═══ Input

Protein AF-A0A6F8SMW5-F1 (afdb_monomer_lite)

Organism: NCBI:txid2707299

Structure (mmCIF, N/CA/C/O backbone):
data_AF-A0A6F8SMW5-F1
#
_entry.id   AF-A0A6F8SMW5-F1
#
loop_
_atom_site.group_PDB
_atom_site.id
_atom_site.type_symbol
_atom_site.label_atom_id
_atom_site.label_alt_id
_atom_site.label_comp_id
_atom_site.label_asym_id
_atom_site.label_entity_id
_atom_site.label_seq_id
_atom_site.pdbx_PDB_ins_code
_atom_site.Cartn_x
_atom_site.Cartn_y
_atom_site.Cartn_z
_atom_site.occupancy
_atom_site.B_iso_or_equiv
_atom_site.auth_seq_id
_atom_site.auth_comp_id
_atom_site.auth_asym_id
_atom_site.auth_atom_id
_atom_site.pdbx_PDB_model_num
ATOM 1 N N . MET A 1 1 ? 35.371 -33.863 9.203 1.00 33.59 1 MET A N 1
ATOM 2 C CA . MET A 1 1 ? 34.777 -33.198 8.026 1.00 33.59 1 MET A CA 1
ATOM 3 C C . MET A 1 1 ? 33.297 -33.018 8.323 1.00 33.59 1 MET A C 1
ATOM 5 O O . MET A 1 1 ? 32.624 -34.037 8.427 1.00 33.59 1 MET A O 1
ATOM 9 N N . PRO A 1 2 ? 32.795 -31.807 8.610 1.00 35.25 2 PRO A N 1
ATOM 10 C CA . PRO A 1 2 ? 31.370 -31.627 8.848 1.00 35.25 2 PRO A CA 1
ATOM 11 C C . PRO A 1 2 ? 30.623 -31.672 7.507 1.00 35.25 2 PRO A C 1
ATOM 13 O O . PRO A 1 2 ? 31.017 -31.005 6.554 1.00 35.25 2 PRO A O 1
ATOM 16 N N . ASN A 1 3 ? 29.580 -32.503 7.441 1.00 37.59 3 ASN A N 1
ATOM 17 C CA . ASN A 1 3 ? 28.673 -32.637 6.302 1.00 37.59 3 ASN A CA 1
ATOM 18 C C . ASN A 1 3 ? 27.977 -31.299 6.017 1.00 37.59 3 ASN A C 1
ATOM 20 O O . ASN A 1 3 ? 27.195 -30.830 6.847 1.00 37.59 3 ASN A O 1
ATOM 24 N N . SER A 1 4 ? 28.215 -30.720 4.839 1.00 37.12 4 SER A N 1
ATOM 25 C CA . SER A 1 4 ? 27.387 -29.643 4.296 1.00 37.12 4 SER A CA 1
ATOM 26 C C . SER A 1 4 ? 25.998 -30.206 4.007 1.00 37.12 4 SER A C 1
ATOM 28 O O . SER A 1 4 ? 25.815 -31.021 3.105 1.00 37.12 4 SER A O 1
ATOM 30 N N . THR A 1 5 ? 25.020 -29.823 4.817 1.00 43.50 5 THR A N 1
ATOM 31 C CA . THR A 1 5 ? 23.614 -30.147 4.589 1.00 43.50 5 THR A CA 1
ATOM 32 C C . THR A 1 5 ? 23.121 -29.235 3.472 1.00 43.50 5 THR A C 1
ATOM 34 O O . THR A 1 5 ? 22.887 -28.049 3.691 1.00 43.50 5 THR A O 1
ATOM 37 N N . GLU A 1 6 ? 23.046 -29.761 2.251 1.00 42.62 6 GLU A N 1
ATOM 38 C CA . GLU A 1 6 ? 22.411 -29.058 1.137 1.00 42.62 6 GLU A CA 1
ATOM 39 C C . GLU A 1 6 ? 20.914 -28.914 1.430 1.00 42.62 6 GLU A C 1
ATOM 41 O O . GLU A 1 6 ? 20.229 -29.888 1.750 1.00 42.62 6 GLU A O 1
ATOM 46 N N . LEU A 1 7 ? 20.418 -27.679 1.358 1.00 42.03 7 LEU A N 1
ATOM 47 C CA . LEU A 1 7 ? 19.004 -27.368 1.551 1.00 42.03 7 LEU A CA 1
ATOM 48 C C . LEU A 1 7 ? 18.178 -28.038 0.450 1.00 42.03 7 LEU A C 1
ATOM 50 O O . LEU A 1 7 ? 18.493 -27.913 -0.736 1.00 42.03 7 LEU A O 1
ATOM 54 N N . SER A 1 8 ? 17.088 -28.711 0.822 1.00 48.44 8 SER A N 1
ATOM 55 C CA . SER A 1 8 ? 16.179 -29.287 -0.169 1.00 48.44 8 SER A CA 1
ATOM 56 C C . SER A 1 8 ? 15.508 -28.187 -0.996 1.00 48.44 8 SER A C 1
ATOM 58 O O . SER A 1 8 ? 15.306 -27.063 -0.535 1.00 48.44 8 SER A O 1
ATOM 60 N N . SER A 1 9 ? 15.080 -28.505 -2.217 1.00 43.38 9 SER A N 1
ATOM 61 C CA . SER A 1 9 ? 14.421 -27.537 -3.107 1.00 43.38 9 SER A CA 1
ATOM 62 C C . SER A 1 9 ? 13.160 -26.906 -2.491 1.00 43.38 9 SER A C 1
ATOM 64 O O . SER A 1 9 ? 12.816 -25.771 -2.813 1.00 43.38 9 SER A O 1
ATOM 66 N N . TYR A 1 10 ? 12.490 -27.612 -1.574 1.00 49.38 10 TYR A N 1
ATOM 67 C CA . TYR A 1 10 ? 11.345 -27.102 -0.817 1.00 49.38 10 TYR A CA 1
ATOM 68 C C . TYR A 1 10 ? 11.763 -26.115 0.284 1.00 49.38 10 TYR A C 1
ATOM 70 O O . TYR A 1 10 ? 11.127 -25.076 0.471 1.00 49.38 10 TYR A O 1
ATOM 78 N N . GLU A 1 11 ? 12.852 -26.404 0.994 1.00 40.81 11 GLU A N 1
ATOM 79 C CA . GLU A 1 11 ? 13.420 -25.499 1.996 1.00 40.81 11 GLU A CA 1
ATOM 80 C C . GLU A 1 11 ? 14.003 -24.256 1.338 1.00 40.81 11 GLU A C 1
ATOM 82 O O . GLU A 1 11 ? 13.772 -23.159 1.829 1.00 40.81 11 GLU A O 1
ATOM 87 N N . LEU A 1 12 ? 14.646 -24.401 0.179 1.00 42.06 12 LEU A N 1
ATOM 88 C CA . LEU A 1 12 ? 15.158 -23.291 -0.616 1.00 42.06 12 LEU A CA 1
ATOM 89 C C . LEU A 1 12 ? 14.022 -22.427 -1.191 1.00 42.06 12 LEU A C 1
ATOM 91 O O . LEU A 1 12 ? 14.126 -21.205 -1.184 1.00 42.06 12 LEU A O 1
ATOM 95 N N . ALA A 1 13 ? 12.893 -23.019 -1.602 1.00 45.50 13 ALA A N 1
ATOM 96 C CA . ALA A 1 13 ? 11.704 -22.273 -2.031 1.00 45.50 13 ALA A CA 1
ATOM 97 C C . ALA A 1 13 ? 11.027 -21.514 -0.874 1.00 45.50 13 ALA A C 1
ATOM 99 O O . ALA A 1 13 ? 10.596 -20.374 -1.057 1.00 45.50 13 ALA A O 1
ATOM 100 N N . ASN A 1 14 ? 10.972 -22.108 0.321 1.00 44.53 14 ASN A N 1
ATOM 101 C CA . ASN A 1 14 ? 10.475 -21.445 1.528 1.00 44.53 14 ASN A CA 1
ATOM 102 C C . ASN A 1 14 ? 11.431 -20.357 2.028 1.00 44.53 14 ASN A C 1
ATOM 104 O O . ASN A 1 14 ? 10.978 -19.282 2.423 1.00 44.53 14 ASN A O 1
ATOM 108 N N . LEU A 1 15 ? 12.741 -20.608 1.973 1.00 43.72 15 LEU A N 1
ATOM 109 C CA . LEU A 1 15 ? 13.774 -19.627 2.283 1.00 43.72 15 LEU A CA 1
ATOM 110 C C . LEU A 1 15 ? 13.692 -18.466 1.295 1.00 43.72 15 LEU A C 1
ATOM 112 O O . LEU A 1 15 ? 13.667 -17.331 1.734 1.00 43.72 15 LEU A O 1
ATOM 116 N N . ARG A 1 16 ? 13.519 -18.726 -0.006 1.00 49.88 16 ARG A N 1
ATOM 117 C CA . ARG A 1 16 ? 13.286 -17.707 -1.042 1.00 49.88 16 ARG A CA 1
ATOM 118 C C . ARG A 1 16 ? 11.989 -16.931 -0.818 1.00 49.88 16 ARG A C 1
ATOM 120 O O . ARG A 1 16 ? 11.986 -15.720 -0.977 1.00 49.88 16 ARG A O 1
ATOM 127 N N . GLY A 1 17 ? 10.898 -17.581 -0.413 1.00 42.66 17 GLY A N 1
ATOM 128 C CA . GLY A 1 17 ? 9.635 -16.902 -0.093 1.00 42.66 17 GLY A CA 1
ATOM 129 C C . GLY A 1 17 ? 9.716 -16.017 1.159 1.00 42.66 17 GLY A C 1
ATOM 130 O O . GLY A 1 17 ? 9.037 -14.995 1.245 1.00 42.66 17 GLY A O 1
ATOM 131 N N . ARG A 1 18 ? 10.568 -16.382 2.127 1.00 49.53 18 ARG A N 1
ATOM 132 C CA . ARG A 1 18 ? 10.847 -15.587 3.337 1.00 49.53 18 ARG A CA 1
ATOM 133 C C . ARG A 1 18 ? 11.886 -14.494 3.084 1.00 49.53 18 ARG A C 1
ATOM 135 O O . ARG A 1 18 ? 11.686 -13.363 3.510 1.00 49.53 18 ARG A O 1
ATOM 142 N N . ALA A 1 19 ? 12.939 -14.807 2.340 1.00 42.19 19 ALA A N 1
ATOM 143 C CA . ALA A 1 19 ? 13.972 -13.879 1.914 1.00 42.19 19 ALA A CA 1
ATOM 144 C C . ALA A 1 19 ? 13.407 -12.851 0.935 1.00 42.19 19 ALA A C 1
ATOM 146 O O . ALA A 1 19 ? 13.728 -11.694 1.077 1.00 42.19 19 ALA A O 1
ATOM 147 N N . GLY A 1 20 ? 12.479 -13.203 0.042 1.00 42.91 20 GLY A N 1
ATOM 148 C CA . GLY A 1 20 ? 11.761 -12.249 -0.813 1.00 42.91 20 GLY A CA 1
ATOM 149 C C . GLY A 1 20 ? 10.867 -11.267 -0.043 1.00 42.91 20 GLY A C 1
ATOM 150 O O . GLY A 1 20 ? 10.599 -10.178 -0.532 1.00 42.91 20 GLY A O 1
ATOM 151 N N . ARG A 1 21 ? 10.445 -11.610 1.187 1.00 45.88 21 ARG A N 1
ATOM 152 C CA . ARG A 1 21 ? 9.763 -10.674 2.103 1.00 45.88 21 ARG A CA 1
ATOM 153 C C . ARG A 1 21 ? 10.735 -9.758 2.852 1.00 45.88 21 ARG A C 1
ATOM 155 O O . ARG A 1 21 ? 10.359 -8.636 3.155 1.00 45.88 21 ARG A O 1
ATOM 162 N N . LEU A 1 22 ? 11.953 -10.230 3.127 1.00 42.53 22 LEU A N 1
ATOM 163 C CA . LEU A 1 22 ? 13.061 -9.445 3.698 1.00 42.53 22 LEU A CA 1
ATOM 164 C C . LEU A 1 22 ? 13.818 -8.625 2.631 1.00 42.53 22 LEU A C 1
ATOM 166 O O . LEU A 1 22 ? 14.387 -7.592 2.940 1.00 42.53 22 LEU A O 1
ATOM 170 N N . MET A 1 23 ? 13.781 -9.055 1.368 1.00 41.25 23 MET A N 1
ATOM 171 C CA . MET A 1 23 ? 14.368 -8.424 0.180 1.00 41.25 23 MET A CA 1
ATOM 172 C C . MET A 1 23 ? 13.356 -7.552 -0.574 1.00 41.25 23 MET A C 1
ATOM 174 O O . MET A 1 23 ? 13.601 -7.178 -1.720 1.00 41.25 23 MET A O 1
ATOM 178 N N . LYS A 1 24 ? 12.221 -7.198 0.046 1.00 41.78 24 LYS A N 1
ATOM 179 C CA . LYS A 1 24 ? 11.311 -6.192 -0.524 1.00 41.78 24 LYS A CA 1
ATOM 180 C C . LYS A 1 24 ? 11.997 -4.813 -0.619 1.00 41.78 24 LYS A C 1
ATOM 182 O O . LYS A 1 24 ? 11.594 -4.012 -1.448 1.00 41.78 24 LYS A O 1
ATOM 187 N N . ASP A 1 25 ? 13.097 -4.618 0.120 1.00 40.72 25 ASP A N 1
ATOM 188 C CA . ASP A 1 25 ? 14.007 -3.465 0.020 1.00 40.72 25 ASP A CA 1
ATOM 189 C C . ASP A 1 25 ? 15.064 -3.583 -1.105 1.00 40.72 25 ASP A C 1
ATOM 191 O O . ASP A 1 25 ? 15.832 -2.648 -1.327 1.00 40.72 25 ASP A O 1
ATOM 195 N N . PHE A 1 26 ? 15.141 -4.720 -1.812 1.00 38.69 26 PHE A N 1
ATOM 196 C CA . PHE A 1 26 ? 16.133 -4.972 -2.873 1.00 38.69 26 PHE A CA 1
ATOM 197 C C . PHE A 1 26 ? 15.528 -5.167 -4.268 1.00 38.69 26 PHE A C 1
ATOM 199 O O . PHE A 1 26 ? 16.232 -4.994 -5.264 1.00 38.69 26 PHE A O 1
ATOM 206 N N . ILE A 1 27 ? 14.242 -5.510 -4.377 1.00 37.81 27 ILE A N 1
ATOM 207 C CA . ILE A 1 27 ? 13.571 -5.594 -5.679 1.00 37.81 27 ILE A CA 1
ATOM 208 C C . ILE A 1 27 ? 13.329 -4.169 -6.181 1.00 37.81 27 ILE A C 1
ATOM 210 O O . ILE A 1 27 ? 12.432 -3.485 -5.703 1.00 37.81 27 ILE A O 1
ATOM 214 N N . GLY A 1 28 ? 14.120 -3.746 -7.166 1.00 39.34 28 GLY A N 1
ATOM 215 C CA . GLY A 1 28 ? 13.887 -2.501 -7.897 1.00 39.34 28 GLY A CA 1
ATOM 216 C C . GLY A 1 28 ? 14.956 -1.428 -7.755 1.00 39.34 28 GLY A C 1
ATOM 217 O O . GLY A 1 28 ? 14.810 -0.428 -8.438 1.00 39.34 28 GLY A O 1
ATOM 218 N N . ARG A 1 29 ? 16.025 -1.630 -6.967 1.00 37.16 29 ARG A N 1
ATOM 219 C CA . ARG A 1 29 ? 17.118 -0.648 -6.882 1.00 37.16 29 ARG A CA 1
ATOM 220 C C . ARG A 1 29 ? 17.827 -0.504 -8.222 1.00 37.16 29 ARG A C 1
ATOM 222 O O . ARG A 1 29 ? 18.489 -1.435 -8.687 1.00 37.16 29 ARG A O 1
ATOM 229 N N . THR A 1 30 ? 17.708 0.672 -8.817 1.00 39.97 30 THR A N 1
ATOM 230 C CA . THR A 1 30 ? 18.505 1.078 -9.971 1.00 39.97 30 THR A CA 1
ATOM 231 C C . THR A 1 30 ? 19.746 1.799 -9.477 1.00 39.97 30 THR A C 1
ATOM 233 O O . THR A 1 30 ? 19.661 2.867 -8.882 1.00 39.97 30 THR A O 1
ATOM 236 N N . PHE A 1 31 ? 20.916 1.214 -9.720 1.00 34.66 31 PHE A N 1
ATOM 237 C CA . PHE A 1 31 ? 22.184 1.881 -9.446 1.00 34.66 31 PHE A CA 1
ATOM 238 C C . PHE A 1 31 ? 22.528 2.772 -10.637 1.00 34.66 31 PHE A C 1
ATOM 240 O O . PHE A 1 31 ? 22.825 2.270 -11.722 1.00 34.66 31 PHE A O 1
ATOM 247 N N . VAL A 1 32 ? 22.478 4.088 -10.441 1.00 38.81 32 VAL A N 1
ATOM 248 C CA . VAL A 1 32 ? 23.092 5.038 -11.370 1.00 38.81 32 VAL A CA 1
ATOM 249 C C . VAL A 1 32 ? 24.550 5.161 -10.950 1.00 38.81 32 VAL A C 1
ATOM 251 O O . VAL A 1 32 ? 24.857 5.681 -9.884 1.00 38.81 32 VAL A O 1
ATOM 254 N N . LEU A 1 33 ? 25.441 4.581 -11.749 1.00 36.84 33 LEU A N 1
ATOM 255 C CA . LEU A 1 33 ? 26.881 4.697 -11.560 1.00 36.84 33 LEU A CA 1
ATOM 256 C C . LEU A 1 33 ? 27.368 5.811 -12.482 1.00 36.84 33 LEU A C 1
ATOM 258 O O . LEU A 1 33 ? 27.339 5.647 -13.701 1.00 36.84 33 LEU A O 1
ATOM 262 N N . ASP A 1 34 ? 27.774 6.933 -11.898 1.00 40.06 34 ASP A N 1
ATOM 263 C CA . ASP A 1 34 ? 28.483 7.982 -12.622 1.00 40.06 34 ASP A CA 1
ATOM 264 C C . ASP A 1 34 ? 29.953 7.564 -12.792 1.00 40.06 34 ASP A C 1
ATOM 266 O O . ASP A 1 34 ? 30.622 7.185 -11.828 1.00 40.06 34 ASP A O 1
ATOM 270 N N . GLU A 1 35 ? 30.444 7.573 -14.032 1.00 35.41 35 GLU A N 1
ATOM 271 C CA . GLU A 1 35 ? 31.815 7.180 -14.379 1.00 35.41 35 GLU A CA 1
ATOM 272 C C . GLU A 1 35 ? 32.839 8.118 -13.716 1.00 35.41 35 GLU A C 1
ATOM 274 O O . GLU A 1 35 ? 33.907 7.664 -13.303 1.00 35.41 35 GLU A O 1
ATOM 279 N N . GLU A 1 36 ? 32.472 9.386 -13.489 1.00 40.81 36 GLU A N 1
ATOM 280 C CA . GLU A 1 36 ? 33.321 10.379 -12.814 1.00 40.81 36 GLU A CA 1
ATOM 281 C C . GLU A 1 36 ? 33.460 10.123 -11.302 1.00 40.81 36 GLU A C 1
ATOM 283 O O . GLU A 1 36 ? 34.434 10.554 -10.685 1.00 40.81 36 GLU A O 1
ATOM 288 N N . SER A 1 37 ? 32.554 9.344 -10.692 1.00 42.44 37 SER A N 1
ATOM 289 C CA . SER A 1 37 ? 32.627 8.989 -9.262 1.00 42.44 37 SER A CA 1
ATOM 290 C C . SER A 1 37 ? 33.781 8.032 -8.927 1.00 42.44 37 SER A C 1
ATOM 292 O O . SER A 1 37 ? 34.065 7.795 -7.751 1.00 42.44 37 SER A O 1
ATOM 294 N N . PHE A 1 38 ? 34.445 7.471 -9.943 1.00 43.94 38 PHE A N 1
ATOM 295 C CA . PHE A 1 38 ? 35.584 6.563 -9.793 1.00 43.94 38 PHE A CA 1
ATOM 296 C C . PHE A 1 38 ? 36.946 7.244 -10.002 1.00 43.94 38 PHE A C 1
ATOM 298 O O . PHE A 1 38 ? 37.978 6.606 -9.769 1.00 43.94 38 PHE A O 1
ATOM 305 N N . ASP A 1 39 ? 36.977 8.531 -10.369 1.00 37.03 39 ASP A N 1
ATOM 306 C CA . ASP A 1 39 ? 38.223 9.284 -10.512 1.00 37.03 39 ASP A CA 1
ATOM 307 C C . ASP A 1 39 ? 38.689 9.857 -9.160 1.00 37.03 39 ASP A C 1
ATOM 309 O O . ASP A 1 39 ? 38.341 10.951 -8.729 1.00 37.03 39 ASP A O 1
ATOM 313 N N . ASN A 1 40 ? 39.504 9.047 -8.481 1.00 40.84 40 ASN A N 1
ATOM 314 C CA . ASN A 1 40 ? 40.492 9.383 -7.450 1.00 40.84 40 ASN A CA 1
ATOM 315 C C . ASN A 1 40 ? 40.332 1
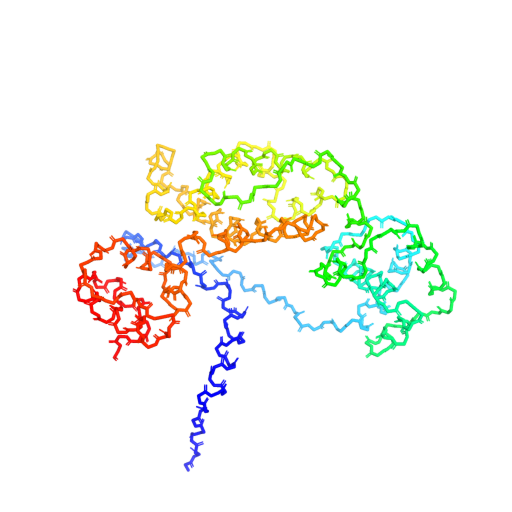0.722 -6.694 1.00 40.84 40 ASN A C 1
ATOM 317 O O . ASN A 1 40 ? 40.910 11.744 -7.069 1.00 40.84 40 ASN A O 1
ATOM 321 N N . SER A 1 41 ? 39.773 10.652 -5.485 1.00 33.78 41 SER A N 1
ATOM 322 C CA . SER A 1 41 ? 40.381 11.328 -4.331 1.00 33.78 41 SER A CA 1
ATOM 323 C C . SER A 1 41 ? 40.034 10.606 -3.025 1.00 33.78 41 SER A C 1
ATOM 325 O O . SER A 1 41 ? 38.870 10.412 -2.684 1.00 33.78 41 SER A O 1
ATOM 327 N N . ASP A 1 42 ? 41.076 10.216 -2.288 1.00 35.75 42 ASP A N 1
ATOM 328 C CA . ASP A 1 42 ? 41.071 9.509 -0.995 1.00 35.75 42 ASP A CA 1
ATOM 329 C C . ASP A 1 42 ? 40.456 10.321 0.175 1.00 35.75 42 ASP A C 1
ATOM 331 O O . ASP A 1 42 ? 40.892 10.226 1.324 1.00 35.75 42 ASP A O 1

══════

All lines from the beginning of the entries through the line marked "ATOM 1 N N ." are to be output exactly; nothing else belongs in the answer.

Result for this task.
Protein AF-A0A6F8SMW5-F1 (afdb_monomer_lite)

Organism: NCBI:txid2707299

Structure (mmCIF, N/CA/C/O backbone):
data_AF-A0A6F8SMW5-F1
#
_entry.id   AF-A0A6F8SMW5-F1
#
loop_
_atom_site.group_PDB
_atom_site.id
_atom_site.type_symbol
_atom_site.label_atom_id
_atom_site.label_alt_id
_atom_site.label_comp_id
_atom_site.label_asym_id
_atom_site.label_entity_id
_atom_site.label_seq_id
_atom_site.pdbx_PDB_ins_code
_atom_site.Cartn_x
_atom_site.Cartn_y
_atom_site.Cartn_z
_atom_site.occupancy
_atom_site.B_iso_or_equiv
_atom_site.auth_seq_id
_atom_site.auth_comp_id
_atom_site.auth_asym_id
_atom_site.auth_atom_id
_atom_site.pdbx_PDB_model_num
ATOM 1 N N . MET A 1 1 ? 35.371 -33.863 9.203 1.00 33.59 1 MET A N 1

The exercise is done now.